Choice of words raises questions

Rabbi Roxanne J.S. Shapiro, RJE, serves as Rabbi and Director of Life Long Learning at United Hebrew Congregation.  She is the Treasurer of the St. Louis Rabbinical Association and the Chair of the St. Louis Education Directors’ Council. 

By Rabbi Roxanne J.S. Shapiro

In our Torah portion, B’midbar, we find the Children of Israel in the wilderness of Sinai. In fact, our Hebrew name for the portion has a different meaning than that of the English.  In Hebrew, B’midbar refers to the “Wilderness” (or desert), while our English name “Numbers” refers to the subject of the first command in our portion — to count the numbers of people. So, in the wilderness, the counting began and Moses and Aaron recorded all the men 20 years and older eligible to go forth into war.
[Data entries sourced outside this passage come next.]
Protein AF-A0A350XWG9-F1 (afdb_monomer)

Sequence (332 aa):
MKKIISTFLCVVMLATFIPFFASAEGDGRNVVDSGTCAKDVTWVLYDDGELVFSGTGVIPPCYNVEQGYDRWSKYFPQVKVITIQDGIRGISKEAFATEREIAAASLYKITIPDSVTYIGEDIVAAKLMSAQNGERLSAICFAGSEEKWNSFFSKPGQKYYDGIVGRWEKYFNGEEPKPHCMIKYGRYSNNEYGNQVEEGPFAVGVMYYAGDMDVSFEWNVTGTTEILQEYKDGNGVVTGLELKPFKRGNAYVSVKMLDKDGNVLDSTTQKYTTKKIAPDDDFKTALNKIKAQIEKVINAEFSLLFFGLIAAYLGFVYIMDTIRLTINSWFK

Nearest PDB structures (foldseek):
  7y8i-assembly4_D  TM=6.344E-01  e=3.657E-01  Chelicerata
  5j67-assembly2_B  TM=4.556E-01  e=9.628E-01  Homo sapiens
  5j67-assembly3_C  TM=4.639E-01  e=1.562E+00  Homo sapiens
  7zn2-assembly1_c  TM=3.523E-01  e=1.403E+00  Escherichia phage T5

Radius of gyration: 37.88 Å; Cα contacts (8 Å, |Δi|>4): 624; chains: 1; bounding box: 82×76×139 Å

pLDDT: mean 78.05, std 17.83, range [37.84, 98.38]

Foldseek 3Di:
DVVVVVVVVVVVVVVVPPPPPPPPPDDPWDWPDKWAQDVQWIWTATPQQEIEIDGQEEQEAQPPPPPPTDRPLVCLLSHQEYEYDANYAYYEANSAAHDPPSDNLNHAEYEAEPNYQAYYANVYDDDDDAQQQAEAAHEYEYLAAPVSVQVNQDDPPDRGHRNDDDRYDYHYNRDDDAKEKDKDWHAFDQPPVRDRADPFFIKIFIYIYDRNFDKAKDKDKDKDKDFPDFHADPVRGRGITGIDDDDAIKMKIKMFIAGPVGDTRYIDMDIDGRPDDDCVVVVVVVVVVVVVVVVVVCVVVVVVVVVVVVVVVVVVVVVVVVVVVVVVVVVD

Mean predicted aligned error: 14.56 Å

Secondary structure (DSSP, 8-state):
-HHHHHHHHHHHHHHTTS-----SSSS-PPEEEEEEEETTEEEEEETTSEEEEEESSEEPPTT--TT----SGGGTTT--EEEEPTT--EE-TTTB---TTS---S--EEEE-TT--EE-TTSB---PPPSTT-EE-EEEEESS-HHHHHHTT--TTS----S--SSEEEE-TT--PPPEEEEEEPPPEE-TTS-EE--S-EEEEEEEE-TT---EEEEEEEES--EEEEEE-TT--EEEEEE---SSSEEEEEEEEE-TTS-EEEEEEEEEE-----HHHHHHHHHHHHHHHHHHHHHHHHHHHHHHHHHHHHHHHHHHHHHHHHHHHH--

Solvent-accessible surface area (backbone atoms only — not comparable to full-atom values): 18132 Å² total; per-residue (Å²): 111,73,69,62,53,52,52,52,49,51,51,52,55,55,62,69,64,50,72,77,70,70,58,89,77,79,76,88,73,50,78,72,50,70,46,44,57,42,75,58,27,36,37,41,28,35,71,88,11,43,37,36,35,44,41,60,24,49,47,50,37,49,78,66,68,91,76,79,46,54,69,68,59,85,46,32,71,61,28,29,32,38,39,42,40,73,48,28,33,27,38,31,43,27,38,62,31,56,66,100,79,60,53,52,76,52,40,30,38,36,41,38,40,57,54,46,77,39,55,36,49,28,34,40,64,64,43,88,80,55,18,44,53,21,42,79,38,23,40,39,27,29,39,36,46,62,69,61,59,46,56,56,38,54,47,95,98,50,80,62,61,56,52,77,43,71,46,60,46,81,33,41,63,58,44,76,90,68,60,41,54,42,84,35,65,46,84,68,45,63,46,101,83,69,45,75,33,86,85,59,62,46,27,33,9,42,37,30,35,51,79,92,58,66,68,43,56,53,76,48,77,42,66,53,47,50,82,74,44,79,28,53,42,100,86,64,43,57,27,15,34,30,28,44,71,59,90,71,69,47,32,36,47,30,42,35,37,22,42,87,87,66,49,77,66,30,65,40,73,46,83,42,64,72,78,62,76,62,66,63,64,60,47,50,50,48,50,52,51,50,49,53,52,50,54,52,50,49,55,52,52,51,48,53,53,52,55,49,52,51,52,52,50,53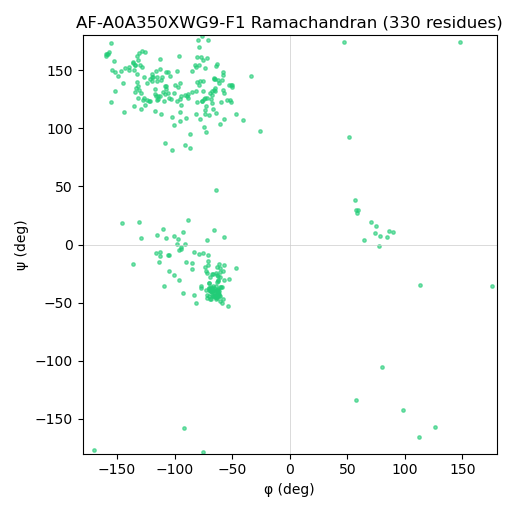,51,50,52,51,51,52,51,52,50,50,54,53,55,54,63,76,77,110

Structure (mmCIF, N/CA/C/O backbone):
data_AF-A0A350XWG9-F1
#
_entry.id   AF-A0A350XWG9-F1
#
loop_
_atom_site.group_PDB
_atom_site.id
_atom_site.type_symbol
_atom_site.label_atom_id
_atom_site.label_alt_id
_atom_site.label_comp_id
_atom_site.label_asym_id
_atom_site.label_entity_id
_atom_site.label_seq_id
_atom_site.pdbx_PDB_ins_code
_atom_site.Cartn_x
_atom_site.Cartn_y
_atom_site.Cartn_z
_atom_site.occupancy
_atom_site.B_iso_or_equiv
_atom_site.auth_seq_id
_atom_site.auth_comp_id
_atom_site.auth_asym_id
_atom_site.auth_atom_id
_atom_site.pdbx_PDB_model_num
ATOM 1 N N . MET A 1 1 ? 38.167 -15.067 -45.068 1.00 50.78 1 MET A N 1
ATOM 2 C CA . MET A 1 1 ? 37.870 -15.575 -43.706 1.00 50.78 1 MET A CA 1
ATOM 3 C C . MET A 1 1 ? 37.688 -14.478 -42.652 1.00 50.78 1 MET A C 1
ATOM 5 O O . MET A 1 1 ? 36.687 -14.535 -41.957 1.00 50.78 1 MET A O 1
ATOM 9 N N . LYS A 1 2 ? 38.539 -13.440 -42.555 1.00 44.62 2 LYS A N 1
ATOM 10 C CA . LYS A 1 2 ? 38.394 -12.376 -41.527 1.00 44.62 2 LYS A CA 1
ATOM 11 C C . LYS A 1 2 ? 37.071 -11.580 -41.563 1.00 44.62 2 LYS A C 1
ATOM 13 O O . LYS A 1 2 ? 36.539 -11.265 -40.508 1.00 44.62 2 LYS A O 1
ATOM 18 N N . LYS A 1 3 ? 36.510 -11.293 -42.749 1.00 45.44 3 LYS A N 1
ATOM 19 C CA . LYS A 1 3 ? 35.230 -10.560 -42.861 1.00 45.44 3 LYS A CA 1
ATOM 20 C C . LYS A 1 3 ? 34.026 -11.384 -42.386 1.00 45.44 3 LYS A C 1
ATOM 22 O O . LYS A 1 3 ? 33.196 -10.849 -41.676 1.00 45.44 3 LYS A O 1
ATOM 27 N N . ILE A 1 4 ? 33.993 -12.685 -42.684 1.00 55.81 4 ILE A N 1
ATOM 28 C CA . ILE A 1 4 ? 32.893 -13.584 -42.288 1.00 55.81 4 ILE A CA 1
ATOM 29 C C . ILE A 1 4 ? 32.880 -13.792 -40.764 1.00 55.81 4 ILE A C 1
ATOM 31 O O . ILE A 1 4 ? 31.817 -13.772 -40.160 1.00 55.81 4 ILE A O 1
ATOM 35 N N . ILE A 1 5 ? 34.056 -13.889 -40.129 1.00 54.84 5 ILE A N 1
ATOM 36 C CA . ILE A 1 5 ? 34.177 -14.007 -38.665 1.00 54.84 5 ILE A CA 1
ATOM 37 C C . ILE A 1 5 ? 33.704 -12.723 -37.964 1.00 54.84 5 ILE A C 1
ATOM 39 O O . ILE A 1 5 ? 33.012 -12.802 -36.957 1.00 54.84 5 ILE A O 1
ATOM 43 N N . SER A 1 6 ? 34.011 -11.542 -38.514 1.00 55.53 6 SER A N 1
ATOM 44 C CA . SER A 1 6 ? 33.563 -10.259 -37.949 1.00 55.53 6 SER A CA 1
ATOM 45 C C . SER A 1 6 ? 32.049 -10.071 -38.045 1.00 55.53 6 SER A C 1
ATOM 47 O O . SER A 1 6 ? 31.442 -9.579 -37.101 1.00 55.53 6 SER A O 1
ATOM 49 N N . THR A 1 7 ? 31.428 -10.464 -39.161 1.00 55.38 7 THR A N 1
ATOM 50 C CA . THR A 1 7 ? 29.970 -10.373 -39.315 1.00 55.38 7 THR A CA 1
ATOM 51 C C . THR A 1 7 ? 29.261 -11.390 -38.422 1.00 55.38 7 THR A C 1
ATOM 53 O O . THR A 1 7 ? 28.258 -11.052 -37.807 1.00 55.38 7 THR A O 1
ATOM 56 N N . PHE A 1 8 ? 29.818 -12.597 -38.267 1.00 58.88 8 PHE A N 1
ATOM 57 C CA . PHE A 1 8 ? 29.291 -13.606 -37.345 1.00 58.88 8 PHE A CA 1
ATOM 58 C C . PHE A 1 8 ? 29.408 -13.156 -35.879 1.00 58.88 8 PHE A C 1
ATOM 60 O O . PHE A 1 8 ? 28.466 -13.321 -35.117 1.00 58.88 8 PHE A O 1
ATOM 67 N N . LEU A 1 9 ? 30.507 -12.493 -35.497 1.00 50.09 9 LEU A N 1
ATOM 68 C CA . LEU A 1 9 ? 30.680 -11.930 -34.154 1.00 50.09 9 LEU A CA 1
ATOM 69 C C . LEU A 1 9 ? 29.710 -10.766 -33.878 1.00 50.09 9 LEU A C 1
ATOM 71 O O . LEU A 1 9 ? 29.155 -10.690 -32.789 1.00 50.09 9 LEU A O 1
ATOM 75 N N . CYS A 1 10 ? 29.448 -9.894 -34.859 1.00 51.44 10 CYS A N 1
ATOM 76 C CA . CYS A 1 10 ? 28.451 -8.824 -34.726 1.00 51.44 10 CYS A CA 1
ATOM 77 C C . CYS A 1 10 ? 27.014 -9.360 -34.644 1.00 51.44 10 CYS A C 1
ATOM 79 O O . CYS A 1 10 ? 26.219 -8.823 -33.881 1.00 51.44 10 CYS A O 1
ATOM 81 N N . VAL A 1 11 ? 26.683 -10.423 -35.384 1.00 54.69 11 VAL A N 1
ATOM 82 C CA . VAL A 1 11 ? 25.365 -11.078 -35.307 1.00 54.69 11 VAL A CA 1
ATOM 83 C C . VAL A 1 11 ? 25.192 -11.810 -33.971 1.00 54.69 11 VAL A C 1
ATOM 85 O O . VAL A 1 11 ? 24.122 -11.732 -33.379 1.00 54.69 11 VAL A O 1
ATOM 88 N N . VAL A 1 12 ? 26.248 -12.435 -33.439 1.00 54.41 12 VAL A N 1
ATOM 89 C CA . VAL A 1 12 ? 26.234 -13.049 -32.099 1.00 54.41 12 VAL A CA 1
ATOM 90 C C . VAL A 1 12 ? 26.140 -11.986 -30.996 1.00 54.41 12 VAL A C 1
ATOM 92 O O . VAL A 1 12 ? 25.385 -12.177 -30.052 1.00 54.41 12 VAL A O 1
ATOM 95 N N . MET A 1 13 ? 26.810 -10.835 -31.134 1.00 54.41 13 MET A N 1
ATOM 96 C CA . MET A 1 13 ? 26.685 -9.729 -30.171 1.00 54.41 13 MET A CA 1
ATOM 97 C C . MET A 1 13 ? 25.318 -9.025 -30.228 1.00 54.41 13 MET A C 1
ATOM 99 O O . MET A 1 13 ? 24.807 -8.615 -29.190 1.00 54.41 13 MET A O 1
ATOM 103 N N . LEU A 1 14 ? 24.687 -8.929 -31.403 1.00 49.06 14 LEU A N 1
ATOM 104 C CA . LEU A 1 14 ? 23.301 -8.457 -31.538 1.00 49.06 14 LEU A CA 1
ATOM 105 C C . LEU A 1 14 ? 22.290 -9.470 -30.973 1.00 49.06 14 LEU A C 1
ATOM 107 O O . LEU A 1 14 ? 21.294 -9.062 -30.384 1.00 49.06 14 LEU A O 1
ATOM 111 N N . ALA A 1 15 ? 22.567 -10.775 -31.072 1.00 45.00 15 ALA A N 1
ATOM 112 C CA . ALA A 1 15 ? 21.743 -11.824 -30.468 1.00 45.00 15 ALA A CA 1
ATOM 113 C C . ALA A 1 15 ? 21.864 -11.889 -28.931 1.00 45.00 15 ALA A C 1
ATOM 115 O O . ALA A 1 15 ? 20.928 -12.324 -28.269 1.00 45.00 15 ALA A O 1
ATOM 116 N N . THR A 1 16 ? 22.968 -11.411 -28.343 1.00 46.31 16 THR A N 1
ATOM 117 C CA . THR A 1 16 ? 23.121 -11.285 -26.877 1.00 46.31 16 THR A CA 1
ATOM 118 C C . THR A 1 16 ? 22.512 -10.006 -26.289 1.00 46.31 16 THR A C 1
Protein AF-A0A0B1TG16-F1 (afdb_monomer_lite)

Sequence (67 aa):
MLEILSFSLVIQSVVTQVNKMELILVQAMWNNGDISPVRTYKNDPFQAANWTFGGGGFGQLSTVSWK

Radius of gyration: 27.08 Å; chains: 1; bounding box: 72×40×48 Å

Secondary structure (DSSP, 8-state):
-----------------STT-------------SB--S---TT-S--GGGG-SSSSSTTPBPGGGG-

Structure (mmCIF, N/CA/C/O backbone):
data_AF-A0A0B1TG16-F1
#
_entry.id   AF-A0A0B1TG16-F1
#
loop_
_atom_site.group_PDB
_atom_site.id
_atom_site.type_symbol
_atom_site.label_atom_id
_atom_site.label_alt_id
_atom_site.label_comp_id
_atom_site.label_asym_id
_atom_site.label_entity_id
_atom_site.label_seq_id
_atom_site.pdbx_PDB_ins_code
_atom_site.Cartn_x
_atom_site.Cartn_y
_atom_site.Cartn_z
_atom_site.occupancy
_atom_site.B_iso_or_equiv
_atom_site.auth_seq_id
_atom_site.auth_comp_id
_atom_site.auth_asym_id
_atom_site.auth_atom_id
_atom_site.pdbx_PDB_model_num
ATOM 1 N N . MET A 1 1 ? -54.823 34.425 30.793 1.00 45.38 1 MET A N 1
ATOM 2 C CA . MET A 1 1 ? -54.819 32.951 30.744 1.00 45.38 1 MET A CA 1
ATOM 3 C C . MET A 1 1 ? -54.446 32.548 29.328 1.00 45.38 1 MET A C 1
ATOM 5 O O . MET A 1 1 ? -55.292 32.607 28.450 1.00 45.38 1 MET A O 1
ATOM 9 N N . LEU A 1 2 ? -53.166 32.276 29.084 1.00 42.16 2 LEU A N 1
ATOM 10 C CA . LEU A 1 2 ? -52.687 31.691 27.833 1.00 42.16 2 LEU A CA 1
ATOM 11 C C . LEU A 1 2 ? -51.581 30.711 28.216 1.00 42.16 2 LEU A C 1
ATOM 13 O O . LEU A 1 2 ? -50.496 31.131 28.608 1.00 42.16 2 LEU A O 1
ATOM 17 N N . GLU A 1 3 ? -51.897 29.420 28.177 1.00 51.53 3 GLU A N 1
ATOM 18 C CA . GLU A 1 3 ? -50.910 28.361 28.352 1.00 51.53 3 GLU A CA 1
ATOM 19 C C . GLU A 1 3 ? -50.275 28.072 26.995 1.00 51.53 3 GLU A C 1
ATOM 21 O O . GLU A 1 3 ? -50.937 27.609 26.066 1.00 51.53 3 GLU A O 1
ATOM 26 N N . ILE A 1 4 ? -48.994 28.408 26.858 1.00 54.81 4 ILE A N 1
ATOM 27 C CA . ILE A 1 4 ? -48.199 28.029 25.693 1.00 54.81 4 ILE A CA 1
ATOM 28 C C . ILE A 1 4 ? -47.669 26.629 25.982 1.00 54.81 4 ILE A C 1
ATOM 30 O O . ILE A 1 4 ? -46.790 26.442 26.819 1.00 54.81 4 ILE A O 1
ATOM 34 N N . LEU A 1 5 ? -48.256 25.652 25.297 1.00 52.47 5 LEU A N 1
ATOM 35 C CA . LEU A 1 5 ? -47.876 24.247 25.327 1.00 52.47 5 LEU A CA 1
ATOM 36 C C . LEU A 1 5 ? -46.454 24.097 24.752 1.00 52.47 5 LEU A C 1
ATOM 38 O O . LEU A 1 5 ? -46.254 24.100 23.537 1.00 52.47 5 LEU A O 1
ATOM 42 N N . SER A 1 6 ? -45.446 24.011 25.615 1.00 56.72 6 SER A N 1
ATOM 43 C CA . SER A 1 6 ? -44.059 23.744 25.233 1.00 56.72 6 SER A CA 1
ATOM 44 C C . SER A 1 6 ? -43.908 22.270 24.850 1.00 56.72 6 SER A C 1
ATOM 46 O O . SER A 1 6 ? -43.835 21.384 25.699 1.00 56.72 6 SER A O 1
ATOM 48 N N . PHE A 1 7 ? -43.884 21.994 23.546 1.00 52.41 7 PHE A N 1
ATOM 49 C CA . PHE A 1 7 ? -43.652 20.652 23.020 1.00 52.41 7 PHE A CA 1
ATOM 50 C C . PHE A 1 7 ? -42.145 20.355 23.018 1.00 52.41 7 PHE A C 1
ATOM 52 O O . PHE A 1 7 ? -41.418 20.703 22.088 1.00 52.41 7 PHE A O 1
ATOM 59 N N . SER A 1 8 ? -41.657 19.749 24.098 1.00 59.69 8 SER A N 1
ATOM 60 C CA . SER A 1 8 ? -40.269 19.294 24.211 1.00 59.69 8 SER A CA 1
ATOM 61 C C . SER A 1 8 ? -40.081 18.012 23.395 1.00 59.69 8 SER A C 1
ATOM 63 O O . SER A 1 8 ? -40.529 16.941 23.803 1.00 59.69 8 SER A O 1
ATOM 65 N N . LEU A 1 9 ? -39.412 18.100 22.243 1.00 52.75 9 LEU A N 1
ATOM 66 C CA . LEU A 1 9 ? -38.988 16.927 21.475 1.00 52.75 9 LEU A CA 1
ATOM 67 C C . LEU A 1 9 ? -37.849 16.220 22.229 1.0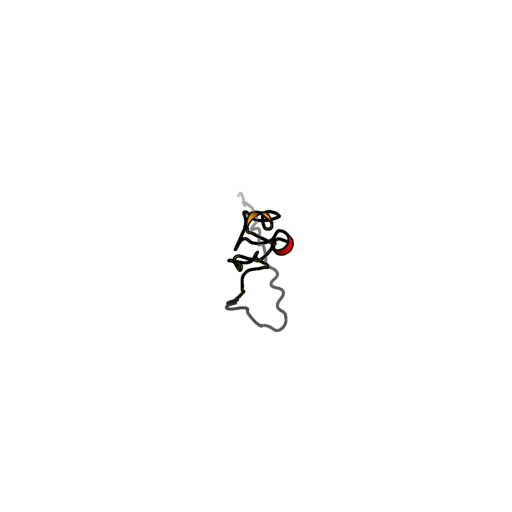0 52.75 9 LEU A C 1
ATOM 69 O O . LEU A 1 9 ? -36.686 16.600 22.115 1.00 52.75 9 LEU A O 1
ATOM 73 N N . VAL A 1 10 ? -38.177 15.192 23.013 1.00 60.34 10 VAL A N 1
ATOM 74 C CA . VAL A 1 10 ? -37.170 14.313 23.619 1.00 60.34 10 VAL A CA 1
ATOM 75 C C . VAL A 1 10 ? -36.783 13.261 22.583 1.00 60.34 10 VAL A C 1
ATOM 77 O O . VAL A 1 10 ? -37.476 12.262 22.407 1.00 60.34 10 VAL A O 1
ATOM 80 N N . ILE A 1 11 ? -35.666 13.475 21.886 1.00 62.62 11 ILE A N 1
ATOM 81 C CA . ILE A 1 11 ? -35.013 12.402 21.131 1.00 62.62 11 ILE A CA 1
ATOM 82 C C . ILE A 1 11 ? -34.314 11.518 22.168 1.00 62.62 11 ILE A C 1
ATOM 84 O O . ILE A 1 11 ? -33.194 11.802 22.586 1.00 62.62 11 ILE A O 1
ATOM 88 N N . GLN A 1 12 ? -34.996 10.475 22.645 1.00 60.22 12 GLN A N 1
ATOM 89 C CA . GLN A 1 12 ? -34.334 9.428 23.418 1.00 60.22 12 GLN A CA 1
ATOM 90 C C . GLN A 1 12 ? -33.430 8.654 22.459 1.00 60.22 12 GLN A C 1
ATOM 92 O O . GLN A 1 12 ? -33.908 7.967 21.556 1.00 60.22 12 GLN A O 1
ATOM 97 N N . SER A 1 13 ? -32.116 8.771 22.636 1.00 57.31 13 SER A N 1
ATOM 98 C CA . SER A 1 13 ? -31.184 7.818 22.050 1.00 57.31 13 SER A CA 1
ATOM 99 C C . SER A 1 13 ? -31.499 6.443 22.643 1.00 57.31 13 SER A C 1
ATOM 101 O O . SER A 1 13 ? -31.300 6.196 23.832 1.00 57.31 13 SER A O 1
ATOM 103 N N . VAL A 1 14 ? -32.038 5.534 21.829 1.00 61.44 14 VAL A N 1
ATOM 104 C CA . VAL A 1 14 ? -32.142 4.123 22.211 1.00 61.44 14 VAL A CA 1
ATOM 105 C C . VAL A 1 14 ? -30.723 3.574 22.224 1.00 61.44 14 VAL A C 1
ATOM 107 O O . VAL A 1 14 ? -30.166 3.201 21.194 1.00 61.44 14 VAL A O 1
ATOM 110 N N . VAL A 1 15 ? -30.108 3.572 23.403 1.00 63.12 15 VAL A N 1
ATOM 111 C CA . VAL A 1 15 ? -28.848 2.872 23.623 1.00 63.12 15 VAL A CA 1
ATOM 112 C C . VAL A 1 15 ? -29.182 1.386 23.703 1.00 63.12 15 VAL A C 1
ATOM 114 O O . VAL A 1 15 ? -29.660 0.894 24.725 1.00 63.12 15 VAL A O 1
ATOM 117 N N . THR A 1 16 ? -28.953 0.653 22.615 1.00 60.19 16 THR A N 1
ATOM 118 C CA . THR A 1 16 ? -29.011 -0.811 22.623 1.00 60.19 16 THR A CA 1
ATOM 119 C C . THR A 1 16 ? -27.815 -1.338 23.414 1.00 60.19 16 THR A C 1
ATOM 121 O O . THR A 1 16 ? -26.739 -1.551 22.859 1.00 60.19 16 THR A O 1
ATOM 124 N N . GLN A 1 17 ? -27.967 -1.506 24.727 1.00 57.41 17 GLN A N 1
ATOM 125 C CA . GLN A 1 17 ? -26.932 -2.132 25.545 1.00 57.41 17 GLN A CA 1
ATOM 126 C C . GLN A 1 17 ? -27.039 -3.653 25.461 1.00 57.41 17 GLN A C 1
ATOM 128 O O . GLN A 1 17 ? -27.962 -4.253 26.008 1.00 57.41 17 GLN A O 1
ATOM 133 N N . VAL A 1 18 ? -26.055 -4.287 24.825 1.00 63.62 18 VAL A N 1
ATOM 134 C CA . VAL A 1 18 ? -25.788 -5.715 25.016 1.00 63.62 18 VAL A CA 1
ATOM 135 C C . VAL A 1 18 ? -24.793 -5.830 26.176 1.00 63.62 18 VAL A C 1
ATOM 137 O O . VAL A 1 18 ? -23.695 -5.285 26.120 1.00 63.62 18 VAL A O 1
ATOM 140 N N . ASN A 1 19 ? -25.185 -6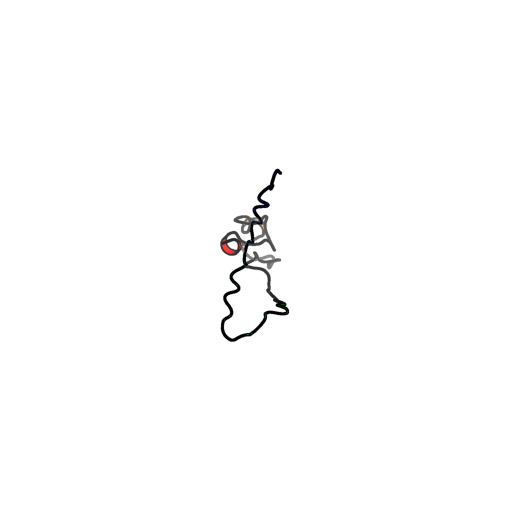.512 27.254 1.00 72.12 19 ASN A N 1
ATOM 141 C CA . ASN A 1 19 ? -24.328 -6.891 28.391 1.00 72.12 19 ASN A CA 1
ATOM 142 C C . ASN A 1 19 ? -23.728 -5.771 29.266 1.00 72.12 19 ASN A C 1
ATOM 144 O O . ASN A 1 19 ? -22.781 -6.037 30.002 1.00 72.12 19 ASN A O 1
ATOM 148 N N . LYS A 1 20 ? -24.287 -4.552 29.263 1.00 78.88 20 LYS A N 1
ATOM 149 C CA . LYS A 1 20 ? -23.846 -3.442 30.142 1.00 78.88 20 LYS A CA 1
ATOM 150 C C . LYS A 1 20 ? -22.370 -3.045 29.990 1.00 78.88 20 LYS A C 1
ATOM 152 O O . LYS A 1 20 ? -21.784 -2.489 30.914 1.00 78.88 20 LYS A O 1
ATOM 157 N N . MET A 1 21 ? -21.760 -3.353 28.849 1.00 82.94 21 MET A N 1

They also tallied up all the Levite males, age one month and up, who were dedicated to the sacred service.

This is a portion upon which, often times in d’vrei Torah or in sermons, it is touted how all of the people were counted and everyone mattered. Yet, the actual text only reports to us the counting of the men eligible for war and the Levites eligible for taking care of the Mishkan and the rituals and ritual items  involved. While it is a beautiful image, when reading the actual texts, that idealistic message crumbles.

At times of struggle with our text, I consider words found in the Mishkan T’filah [the Reform movement’s siddur] penned by Rabbi Richard Levy.  “…Its [Torah] mystery beckons, yet I struggle with its truth. You meant Torah for me: Did you mean the struggle for me, too?  And with these words, I recall that our people Israel received that name from our forefather Jacob who received the name after struggling with God. So, to wrestle with our text is a part of who we are as a people. We do not abandon, we engage in the toil to find understanding.

As we engage in the text, we find that our text does tell us that G-d commands Moses and Aaron by telling them to “Se’u” (a form of the imperative of the verb nun-sin-aleph) — to “lift up” the heads of the entire congregation of the Children of Israel. It is then specified that it is males who are to be counted. Yet, the verb “to lift up” is intriguing.  Why is it used here rather than to count? Ramban commented that this term could be used because it indicates the ability to rise to greatness. In lifting their head, one can assume a higher level.

Perhaps this higher level is achieved by seeing what is most important. At this time, in our Biblical text, knowing the numbers of those who could protect the Children of Israel and knowing the numbers of those who could carry for the most holy items was essential. They were not excluding or not noticing, but rather lifting up that which was crucial for their time.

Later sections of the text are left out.